GPIF hunts for overseas bonds to escape Japan’s low yields

The Japanese government pension investment fund is rebalancing its $ 1.4 billion portfolio to foreign bonds to escape the lowest domestic yields in a move that breaks with decades of tradition.

As part of its new targets, which will officially come into effect on April 1 but have already marked global investment flows, the GPIF will reduce its target holdings of national bonds from their current share of 35% to 25%.

Yields on Japanese government bonds have been suppressed by negative interest rates and years of bond purchases by the Bank of Japan, limiting the country’s borrowing costs through a strategy known as control name of the yield curve. Yields on Japanese 10-year bonds have dropped from almost 2% in 2006 to less than 0.2% today. The yields move inversely with the price.

GPIF’s target holdings of foreign bonds – mainly US treasury bills – will drop from 15% to 25% of the portfolio. The fund’s holdings of domestic and foreign stocks will remain unchanged at 25% each. In each asset class, the GPIF will allow itself between 6-8 percentage points of latitude upwards or downwards.

The change, which had been widely anticipated, had resulted in a series of record investment outflows from Japan in recent weeks.

Takafumi Yamawaki, rate strategist at investment bank JPMorgan, said that GPIF had probably done most of the reallocations in foreign bonds before the official announcement. Other large Japanese public pension funds that mimic GPIF – which have a collective under management of 50 billion yen ($ 461 billion) – would now follow suit.

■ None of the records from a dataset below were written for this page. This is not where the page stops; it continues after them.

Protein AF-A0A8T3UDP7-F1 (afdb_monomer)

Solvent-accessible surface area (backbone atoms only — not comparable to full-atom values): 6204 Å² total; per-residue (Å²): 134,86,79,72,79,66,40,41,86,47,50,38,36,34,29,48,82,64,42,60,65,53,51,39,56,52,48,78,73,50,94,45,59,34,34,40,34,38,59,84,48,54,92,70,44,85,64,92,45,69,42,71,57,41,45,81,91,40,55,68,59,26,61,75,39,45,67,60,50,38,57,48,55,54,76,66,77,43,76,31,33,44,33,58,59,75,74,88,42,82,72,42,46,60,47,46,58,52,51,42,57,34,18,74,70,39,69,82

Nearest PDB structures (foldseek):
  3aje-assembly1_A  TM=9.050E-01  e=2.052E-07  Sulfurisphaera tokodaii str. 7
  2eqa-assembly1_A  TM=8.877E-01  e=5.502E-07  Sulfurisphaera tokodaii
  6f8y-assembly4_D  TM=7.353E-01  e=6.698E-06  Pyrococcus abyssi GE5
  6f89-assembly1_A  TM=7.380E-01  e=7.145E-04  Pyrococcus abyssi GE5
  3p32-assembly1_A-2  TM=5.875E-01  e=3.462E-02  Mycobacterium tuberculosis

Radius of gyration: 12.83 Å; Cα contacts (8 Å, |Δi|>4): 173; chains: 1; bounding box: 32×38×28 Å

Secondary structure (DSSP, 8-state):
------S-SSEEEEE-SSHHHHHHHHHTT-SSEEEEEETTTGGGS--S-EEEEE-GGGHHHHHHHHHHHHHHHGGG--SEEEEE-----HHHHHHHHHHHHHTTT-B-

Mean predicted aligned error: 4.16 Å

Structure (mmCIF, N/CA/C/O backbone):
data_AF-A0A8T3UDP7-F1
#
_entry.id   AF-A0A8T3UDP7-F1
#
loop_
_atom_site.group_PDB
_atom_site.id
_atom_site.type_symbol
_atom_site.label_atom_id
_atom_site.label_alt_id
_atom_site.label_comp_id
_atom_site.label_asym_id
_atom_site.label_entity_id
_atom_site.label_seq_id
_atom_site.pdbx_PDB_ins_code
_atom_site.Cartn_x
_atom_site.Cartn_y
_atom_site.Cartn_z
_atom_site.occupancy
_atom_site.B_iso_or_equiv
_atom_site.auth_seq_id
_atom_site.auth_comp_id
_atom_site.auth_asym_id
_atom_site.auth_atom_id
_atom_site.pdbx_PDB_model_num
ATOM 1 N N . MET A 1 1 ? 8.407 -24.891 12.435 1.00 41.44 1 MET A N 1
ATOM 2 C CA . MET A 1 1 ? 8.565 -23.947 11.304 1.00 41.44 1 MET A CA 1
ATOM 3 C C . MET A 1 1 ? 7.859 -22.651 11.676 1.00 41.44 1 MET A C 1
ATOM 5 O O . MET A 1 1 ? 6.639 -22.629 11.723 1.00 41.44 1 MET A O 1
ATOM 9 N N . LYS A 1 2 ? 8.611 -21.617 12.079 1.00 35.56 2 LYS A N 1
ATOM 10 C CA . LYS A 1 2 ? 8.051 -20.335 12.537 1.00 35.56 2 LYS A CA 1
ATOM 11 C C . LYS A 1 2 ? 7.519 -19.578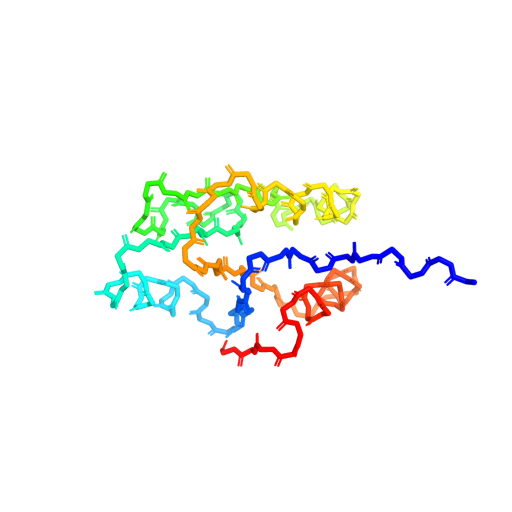 11.320 1.00 35.56 2 LYS A C 1
ATOM 13 O O . LYS A 1 2 ? 8.301 -18.917 10.639 1.00 35.56 2 LYS A O 1
ATOM 18 N N . TYR A 1 3 ? 6.230 -19.713 11.019 1.00 41.09 3 TYR A N 1
ATOM 19 C CA . TYR A 1 3 ? 5.552 -18.831 10.075 1.00 41.09 3 TYR A CA 1
ATOM 20 C C . TYR A 1 3 ? 5.670 -17.411 10.630 1.00 41.09 3 TYR A C 1
ATOM 22 O O . TYR A 1 3 ? 4.965 -17.031 11.558 1.00 41.09 3 TYR A O 1
ATOM 30 N N . ARG A 1 4 ? 6.649 -16.643 10.140 1.00 48.59 4 ARG A N 1
ATOM 31 C CA . ARG A 1 4 ? 6.681 -15.206 10.397 1.00 48.59 4 ARG A CA 1
ATOM 32 C C . ARG A 1 4 ? 5.461 -14.659 9.676 1.00 48.59 4 ARG A C 1
ATOM 34 O O . ARG A 1 4 ? 5.423 -14.707 8.450 1.00 48.59 4 ARG A O 1
ATOM 41 N N . HIS A 1 5 ? 4.458 -14.227 10.430 1.00 59.50 5 HIS A N 1
ATOM 42 C CA . HIS A 1 5 ? 3.382 -13.410 9.894 1.00 59.50 5 HIS A CA 1
ATOM 43 C C . HIS A 1 5 ? 4.040 -12.218 9.184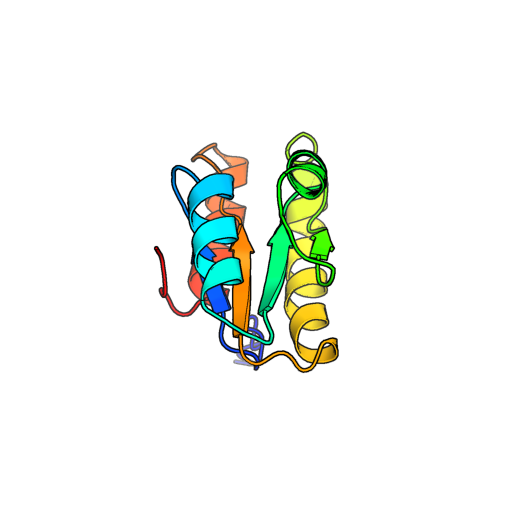 1.00 59.50 5 HIS A C 1
ATOM 45 O O . HIS A 1 5 ? 4.787 -11.451 9.793 1.00 59.50 5 HIS A O 1
ATOM 51 N N . TYR A 1 6 ? 3.901 -12.176 7.860 1.00 64.06 6 TYR A N 1
ATOM 52 C CA . TYR A 1 6 ? 4.382 -11.072 7.024 1.00 64.06 6 TYR A CA 1
ATOM 53 C C . TYR A 1 6 ? 3.249 -10.110 6.671 1.00 64.06 6 TYR A C 1
ATOM 55 O O . TYR A 1 6 ? 3.531 -8.992 6.249 1.00 64.06 6 TYR A O 1
ATOM 63 N N . ALA A 1 7 ? 2.003 -10.570 6.810 1.00 80.38 7 ALA A N 1
ATOM 64 C CA . ALA A 1 7 ? 0.819 -9.749 6.671 1.00 80.38 7 ALA A CA 1
ATOM 65 C C . ALA A 1 7 ? 0.669 -8.879 7.931 1.00 80.38 7 ALA A C 1
ATOM 67 O O . ALA A 1 7 ? 0.859 -9.409 9.034 1.00 80.38 7 ALA A O 1
ATOM 68 N N . PRO A 1 8 ? 0.393 -7.577 7.772 1.00 88.81 8 PRO A N 1
ATOM 69 C CA . PRO A 1 8 ? -0.088 -6.730 8.861 1.00 88.81 8 PRO A CA 1
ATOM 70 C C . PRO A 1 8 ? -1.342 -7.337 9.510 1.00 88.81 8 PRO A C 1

Foreign bond outflows from Japanese investors, he said, could continue for some time due to the lack of income offered at home, including the 120 billion yen held in private pension funds .

Hours before the portfolio changes were announced, architect Hiromichi Mizuno, the fund’s chief investment officer, said on Twitter that he would leave on Tuesday and leave the fund.

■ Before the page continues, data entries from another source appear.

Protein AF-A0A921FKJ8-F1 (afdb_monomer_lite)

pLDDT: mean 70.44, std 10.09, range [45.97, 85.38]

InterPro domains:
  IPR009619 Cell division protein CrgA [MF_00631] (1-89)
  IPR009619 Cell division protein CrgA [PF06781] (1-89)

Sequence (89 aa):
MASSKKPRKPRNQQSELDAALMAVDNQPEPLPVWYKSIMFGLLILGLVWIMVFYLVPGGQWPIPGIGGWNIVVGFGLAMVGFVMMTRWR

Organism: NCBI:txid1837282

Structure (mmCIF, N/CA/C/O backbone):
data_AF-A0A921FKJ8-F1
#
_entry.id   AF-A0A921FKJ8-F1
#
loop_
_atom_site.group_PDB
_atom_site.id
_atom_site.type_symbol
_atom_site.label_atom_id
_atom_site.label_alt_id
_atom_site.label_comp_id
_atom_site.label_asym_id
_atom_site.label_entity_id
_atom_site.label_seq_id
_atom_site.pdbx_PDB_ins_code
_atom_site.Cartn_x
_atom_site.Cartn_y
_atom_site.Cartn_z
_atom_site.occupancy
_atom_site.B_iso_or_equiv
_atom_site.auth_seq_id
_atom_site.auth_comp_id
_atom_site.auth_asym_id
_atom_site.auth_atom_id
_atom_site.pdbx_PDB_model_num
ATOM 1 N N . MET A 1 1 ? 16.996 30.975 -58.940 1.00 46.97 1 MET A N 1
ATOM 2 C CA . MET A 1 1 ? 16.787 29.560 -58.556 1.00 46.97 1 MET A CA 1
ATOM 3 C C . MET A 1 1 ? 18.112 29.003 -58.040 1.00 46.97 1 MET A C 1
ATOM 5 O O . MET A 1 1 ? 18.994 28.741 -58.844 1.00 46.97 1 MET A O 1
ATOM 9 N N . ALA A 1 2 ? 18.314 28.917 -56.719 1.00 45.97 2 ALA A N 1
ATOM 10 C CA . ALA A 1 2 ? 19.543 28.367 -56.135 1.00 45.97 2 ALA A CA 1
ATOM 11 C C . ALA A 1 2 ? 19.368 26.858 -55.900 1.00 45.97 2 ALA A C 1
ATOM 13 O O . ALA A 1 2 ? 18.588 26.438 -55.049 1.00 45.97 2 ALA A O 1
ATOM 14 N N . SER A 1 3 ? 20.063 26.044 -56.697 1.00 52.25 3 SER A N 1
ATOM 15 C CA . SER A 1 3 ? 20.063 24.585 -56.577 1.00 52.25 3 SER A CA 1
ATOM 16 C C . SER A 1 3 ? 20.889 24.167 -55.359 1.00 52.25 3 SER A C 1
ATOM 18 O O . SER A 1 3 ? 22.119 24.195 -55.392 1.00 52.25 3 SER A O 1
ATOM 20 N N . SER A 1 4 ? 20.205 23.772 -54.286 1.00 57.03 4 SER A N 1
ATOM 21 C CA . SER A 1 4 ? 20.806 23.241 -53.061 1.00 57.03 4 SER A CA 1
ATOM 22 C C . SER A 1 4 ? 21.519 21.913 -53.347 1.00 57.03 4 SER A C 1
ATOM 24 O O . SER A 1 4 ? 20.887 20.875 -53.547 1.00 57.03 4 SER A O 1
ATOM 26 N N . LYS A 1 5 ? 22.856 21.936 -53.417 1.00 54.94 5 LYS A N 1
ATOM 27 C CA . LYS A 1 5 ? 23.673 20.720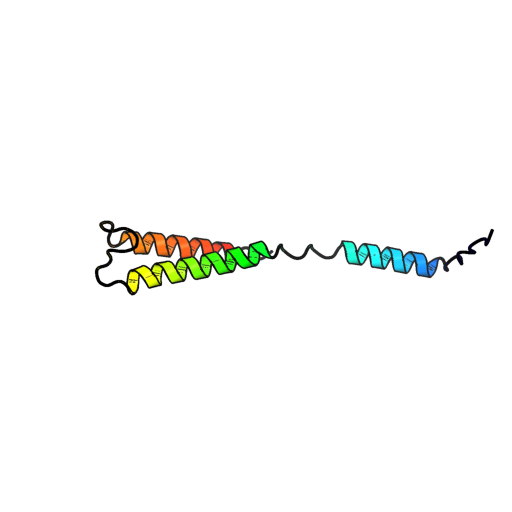 -53.522 1.00 54.94 5 LYS A CA 1
ATOM 28 C C . LYS A 1 5 ? 23.790 20.090 -52.137 1.00 54.94 5 LYS A C 1
ATOM 30 O O . LYS A 1 5 ? 24.603 20.524 -51.327 1.00 54.94 5 LYS A O 1
ATOM 35 N N . LYS A 1 6 ? 22.995 19.052 -51.866 1.00 60.22 6 LYS A N 1
ATOM 36 C CA . LYS A 1 6 ? 23.147 18.238 -50.653 1.00 60.22 6 LYS A CA 1
ATOM 37 C C . LYS A 1 6 ? 24.351 17.297 -50.837 1.00 60.22 6 LYS A C 1
ATOM 39 O O . LYS A 1 6 ? 24.321 16.474 -51.757 1.00 60.22 6 LYS A O 1
ATOM 44 N N . PRO A 1 7 ? 25.418 17.411 -50.028 1.00 60.69 7 PRO A N 1
ATOM 45 C CA . PRO A 1 7 ? 26.588 16.551 -50.161 1.00 60.69 7 PRO A CA 1
ATOM 46 C C . PRO A 1 7 ? 26.208 15.100 -49.833 1.00 60.69 7 PRO A C 1
ATOM 48 O O . PRO A 1 7 ? 25.510 14.830 -48.854 1.00 60.69 7 PRO A O 1
ATOM 51 N N . ARG A 1 8 ? 26.637 14.160 -50.682 1.00 61.91 8 ARG A N 1
ATOM 52 C CA . ARG A 1 8 ? 26.428 12.720 -50.482 1.00 61.91 8 ARG A CA 1
ATOM 53 C C . ARG A 1 8 ? 27.389 12.238 -49.392 1.00 61.91 8 ARG A C 1
ATOM 55 O O . ARG A 1 8 ? 28.598 12.248 -49.597 1.00 61.91 8 ARG A O 1
ATOM 62 N N . LYS A 1 9 ? 26.843 11.877 -48.228 1.00 58.84 9 LYS A N 1
ATOM 63 C CA . LYS A 1 9 ? 27.592 11.415 -47.049 1.00 58.84 9 LYS A CA 1
ATOM 64 C C . LYS A 1 9 ? 28.216 10.029 -47.325 1.00 58.84 9 LYS A C 1
ATOM 66 O O . LYS A 1 9 ? 27.574 9.220 -48.000 1.00 58.84 9 LYS A O 1
ATOM 71 N N . PRO A 1 10 ? 29.453 9.745 -46.873 1.00 62.34 10 PRO A N 1
ATOM 72 C CA . PRO A 1 10 ? 30.112 8.460 -47.109 1.00 62.34 10 PRO A CA 1
ATOM 73 C C . PRO A 1 10 ? 29.312 7.297 -46.503 1.00 62.34 10 PRO A C 1
ATOM 75 O O . PRO A 1 10 ? 28.847 7.376 -45.369 1.00 62.34 10 PRO A O 1
ATOM 78 N N . ARG A 1 11 ? 29.173 6.207 -47.269 1.00 65.62 11 ARG A N 1
ATOM 79 C CA . ARG A 1 11 ? 28.334 5.027 -46.973 1.00 65.62 11 ARG A CA 1
ATOM 80 C C . ARG A 1 11 ? 28.572 4.416 -45.582 1.00 65.62 11 ARG A C 1
ATOM 82 O O . ARG A 1 11 ? 27.611 3.968 -44.970 1.00 65.62 11 ARG A O 1
ATOM 89 N N . ASN A 1 12 ? 29.798 4.484 -45.064 1.00 66.31 12 ASN A N 1
ATOM 90 C CA . ASN A 1 12 ? 30.148 3.983 -43.728 1.00 66.31 12 ASN A CA 1
ATOM 91 C C . ASN A 1 12 ? 29.525 4.830 -42.608 1.00 66.31 12 ASN A C 1
ATOM 93 O O . ASN A 1 12 ? 29.067 4.299 -41.604 1.00 66.31 12 ASN A O 1
ATOM 97 N N . GLN A 1 13 ? 29.422 6.143 -42.820 1.00 71.56 13 GLN A N 1
ATOM 98 C CA . GLN A 1 13 ? 28.815 7.048 -41.852 1.00 71.56 13 GLN A CA 1
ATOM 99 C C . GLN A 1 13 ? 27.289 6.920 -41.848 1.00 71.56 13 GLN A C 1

He thanked his supporters and said he had spent his five years at GPIF “exploring what long-term investing should look like for all generations.” A GPIF official said his replacement would be named on Wednesday.

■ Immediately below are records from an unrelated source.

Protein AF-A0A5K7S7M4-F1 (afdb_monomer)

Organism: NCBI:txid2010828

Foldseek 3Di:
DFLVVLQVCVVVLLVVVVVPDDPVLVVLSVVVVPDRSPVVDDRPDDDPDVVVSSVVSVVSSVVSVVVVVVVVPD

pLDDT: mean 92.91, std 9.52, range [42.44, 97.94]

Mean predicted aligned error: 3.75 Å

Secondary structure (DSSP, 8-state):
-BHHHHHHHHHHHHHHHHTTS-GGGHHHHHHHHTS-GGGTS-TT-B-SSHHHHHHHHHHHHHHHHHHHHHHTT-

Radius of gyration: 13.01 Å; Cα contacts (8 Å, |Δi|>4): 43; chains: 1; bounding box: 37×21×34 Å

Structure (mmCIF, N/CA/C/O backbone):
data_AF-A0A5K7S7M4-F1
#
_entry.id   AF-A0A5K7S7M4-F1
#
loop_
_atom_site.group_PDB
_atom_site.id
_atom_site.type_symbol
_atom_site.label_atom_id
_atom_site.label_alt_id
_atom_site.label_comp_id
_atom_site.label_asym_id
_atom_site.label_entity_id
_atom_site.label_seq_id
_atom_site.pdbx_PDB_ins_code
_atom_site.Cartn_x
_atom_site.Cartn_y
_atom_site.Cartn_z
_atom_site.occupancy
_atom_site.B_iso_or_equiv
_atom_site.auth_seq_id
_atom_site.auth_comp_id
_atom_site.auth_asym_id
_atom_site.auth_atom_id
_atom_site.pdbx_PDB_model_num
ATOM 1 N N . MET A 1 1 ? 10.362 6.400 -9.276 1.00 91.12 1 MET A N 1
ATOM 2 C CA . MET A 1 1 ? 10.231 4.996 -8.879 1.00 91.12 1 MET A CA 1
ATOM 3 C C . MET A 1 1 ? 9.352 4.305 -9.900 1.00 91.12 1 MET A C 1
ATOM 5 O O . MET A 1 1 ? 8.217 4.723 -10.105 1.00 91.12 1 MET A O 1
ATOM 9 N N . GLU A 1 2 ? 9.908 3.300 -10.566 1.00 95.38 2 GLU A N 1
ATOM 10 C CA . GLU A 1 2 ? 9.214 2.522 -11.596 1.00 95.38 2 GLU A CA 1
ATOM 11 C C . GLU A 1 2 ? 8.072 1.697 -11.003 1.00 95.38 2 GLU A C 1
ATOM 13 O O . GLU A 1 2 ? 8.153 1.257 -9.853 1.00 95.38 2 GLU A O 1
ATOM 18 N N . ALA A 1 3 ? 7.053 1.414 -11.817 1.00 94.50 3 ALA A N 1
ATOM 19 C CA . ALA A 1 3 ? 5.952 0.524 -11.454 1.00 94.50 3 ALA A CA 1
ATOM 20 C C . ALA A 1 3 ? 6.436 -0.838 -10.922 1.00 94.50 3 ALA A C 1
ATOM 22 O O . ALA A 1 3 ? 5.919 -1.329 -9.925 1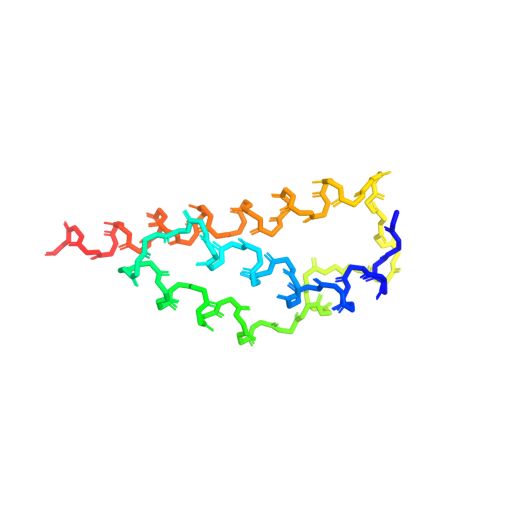.00 94.50 3 ALA A O 1
ATOM 23 N N . ILE A 1 4 ? 7.480 -1.430 -11.514 1.00 96.19 4 ILE A N 1
ATOM 24 C CA . ILE A 1 4 ? 8.001 -2.723 -11.042 1.00 96.19 4 ILE A CA 1
ATOM 25 C C . ILE A 1 4 ? 8.625 -2.644 -9.643 1.00 96.19 4 ILE A C 1
ATOM 27 O O . ILE A 1 4 ? 8.590 -3.615 -8.891 1.00 96.19 4 ILE A O 1
ATOM 31 N N . VAL A 1 5 ? 9.193 -1.492 -9.280 1.00 96.50 5 VAL A N 1
ATOM 32 C CA . VAL A 1 5 ? 9.736 -1.265 -7.936 1.00 96.50 5 VAL A CA 1
ATOM 33 C C . VAL A 1 5 ? 8.591 -1.081 -6.940 1.00 96.50 5 VAL A C 1
ATOM 35 O O . VAL A 1 5 ? 8.645 -1.659 -5.861 1.00 96.50 5 VAL A O 1
ATOM 38 N N . PHE A 1 6 ? 7.522 -0.372 -7.326 1.00 97.31 6 PHE A N 1
ATOM 39 C CA . PHE A 1 6 ? 6.296 -0.273 -6.521 1.00 97.31 6 PHE A CA 1
ATOM 40 C C . PHE A 1 6 ? 5.725 -1.653 -6.192 1.00 97.31 6 PHE A C 1
ATOM 42 O O . PHE A 1 6 ? 5.498 -1.960 -5.028 1.00 97.31 6 PHE A O 1
ATOM 49 N N . VAL A 1 7 ? 5.541 -2.489 -7.218 1.00 97.06 7 VAL A N 1
ATOM 50 C CA . VAL A 1 7 ? 4.978 -3.840 -7.092 1.00 97.06 7 VAL A CA 1
ATOM 51 C C . VAL A 1 7 ? 5.771 -4.677 -6.090 1.00 97.06 7 VAL A C 1
ATOM 53 O O . VAL A 1 7 ? 5.184 -5.319 -5.226 1.00 97.06 7 VAL A O 1
ATOM 56 N N . LYS A 1 8 ? 7.106 -4.636 -6.170 1.00 97.31 8 LYS A N 1
ATOM 57 C CA . LYS A 1 8 ? 7.985 -5.385 -5.259 1.00 97.31 8 LYS A CA 1
ATOM 58 C C . LYS A 1 8 ? 7.876 -4.922 -3.808 1.00 97.31 8 LYS A C 1
ATOM 60 O O . LYS A 1 8 ? 7.925 -5.759 -2.918 1.00 97.31 8 LYS A O 1
ATOM 65 N N . ASN A 1 9 ? 7.716 -3.620 -3.593 1.00 97.69 9 ASN A N 1
ATOM 66 C CA . ASN A 1 9 ? 7.699 -3.016 -2.261 1.00 97.69 9 ASN A CA 1
ATOM 67 C C . ASN A 1 9 ? 6.283 -2.896 -1.671 1.00 97.69 9 ASN A C 1
ATOM 69 O O . ASN A 1 9 ? 6.124 -2.410 -0.556 1.00 97.69 9 ASN A O 1
ATOM 73 N N . TYR A 1 10 ? 5.241 -3.299 -2.405 1.00 97.88 10 TYR A N 1
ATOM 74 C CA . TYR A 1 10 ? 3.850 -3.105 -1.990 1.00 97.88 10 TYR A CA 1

Mr. Mizuno has become one of the most eminent figures of the “Abenomics” era and is widely recognized for having pushed the country’s business sector towards better governance by putting pressure on the asset managers appointed by GPIF.

Its main influence, according to two of these fund managers, has been to reset global investors’ view of Japan as a market that is evolving for the better.

But, according to people close to Mr. Mizuno, his approach also made him unpopular in conservative business circles in Japan and within GPIF. He wanted to leave last summer, said the same people, but was convinced to stay because GPIF had had such a hard time finding a replacement.

Among Mr. Mizuno’s most controversial measures was the statement last December that the GPIF would no longer lend foreign stocks it held to short sellers, arguing that there was a need to create a healthier investment climate.

The start of the new Japanese exercise on April 1 will see Masataka Miyazono, the former executive of the Norinchukin Bank, installed at the head of GPIF. He will appoint the new IOC.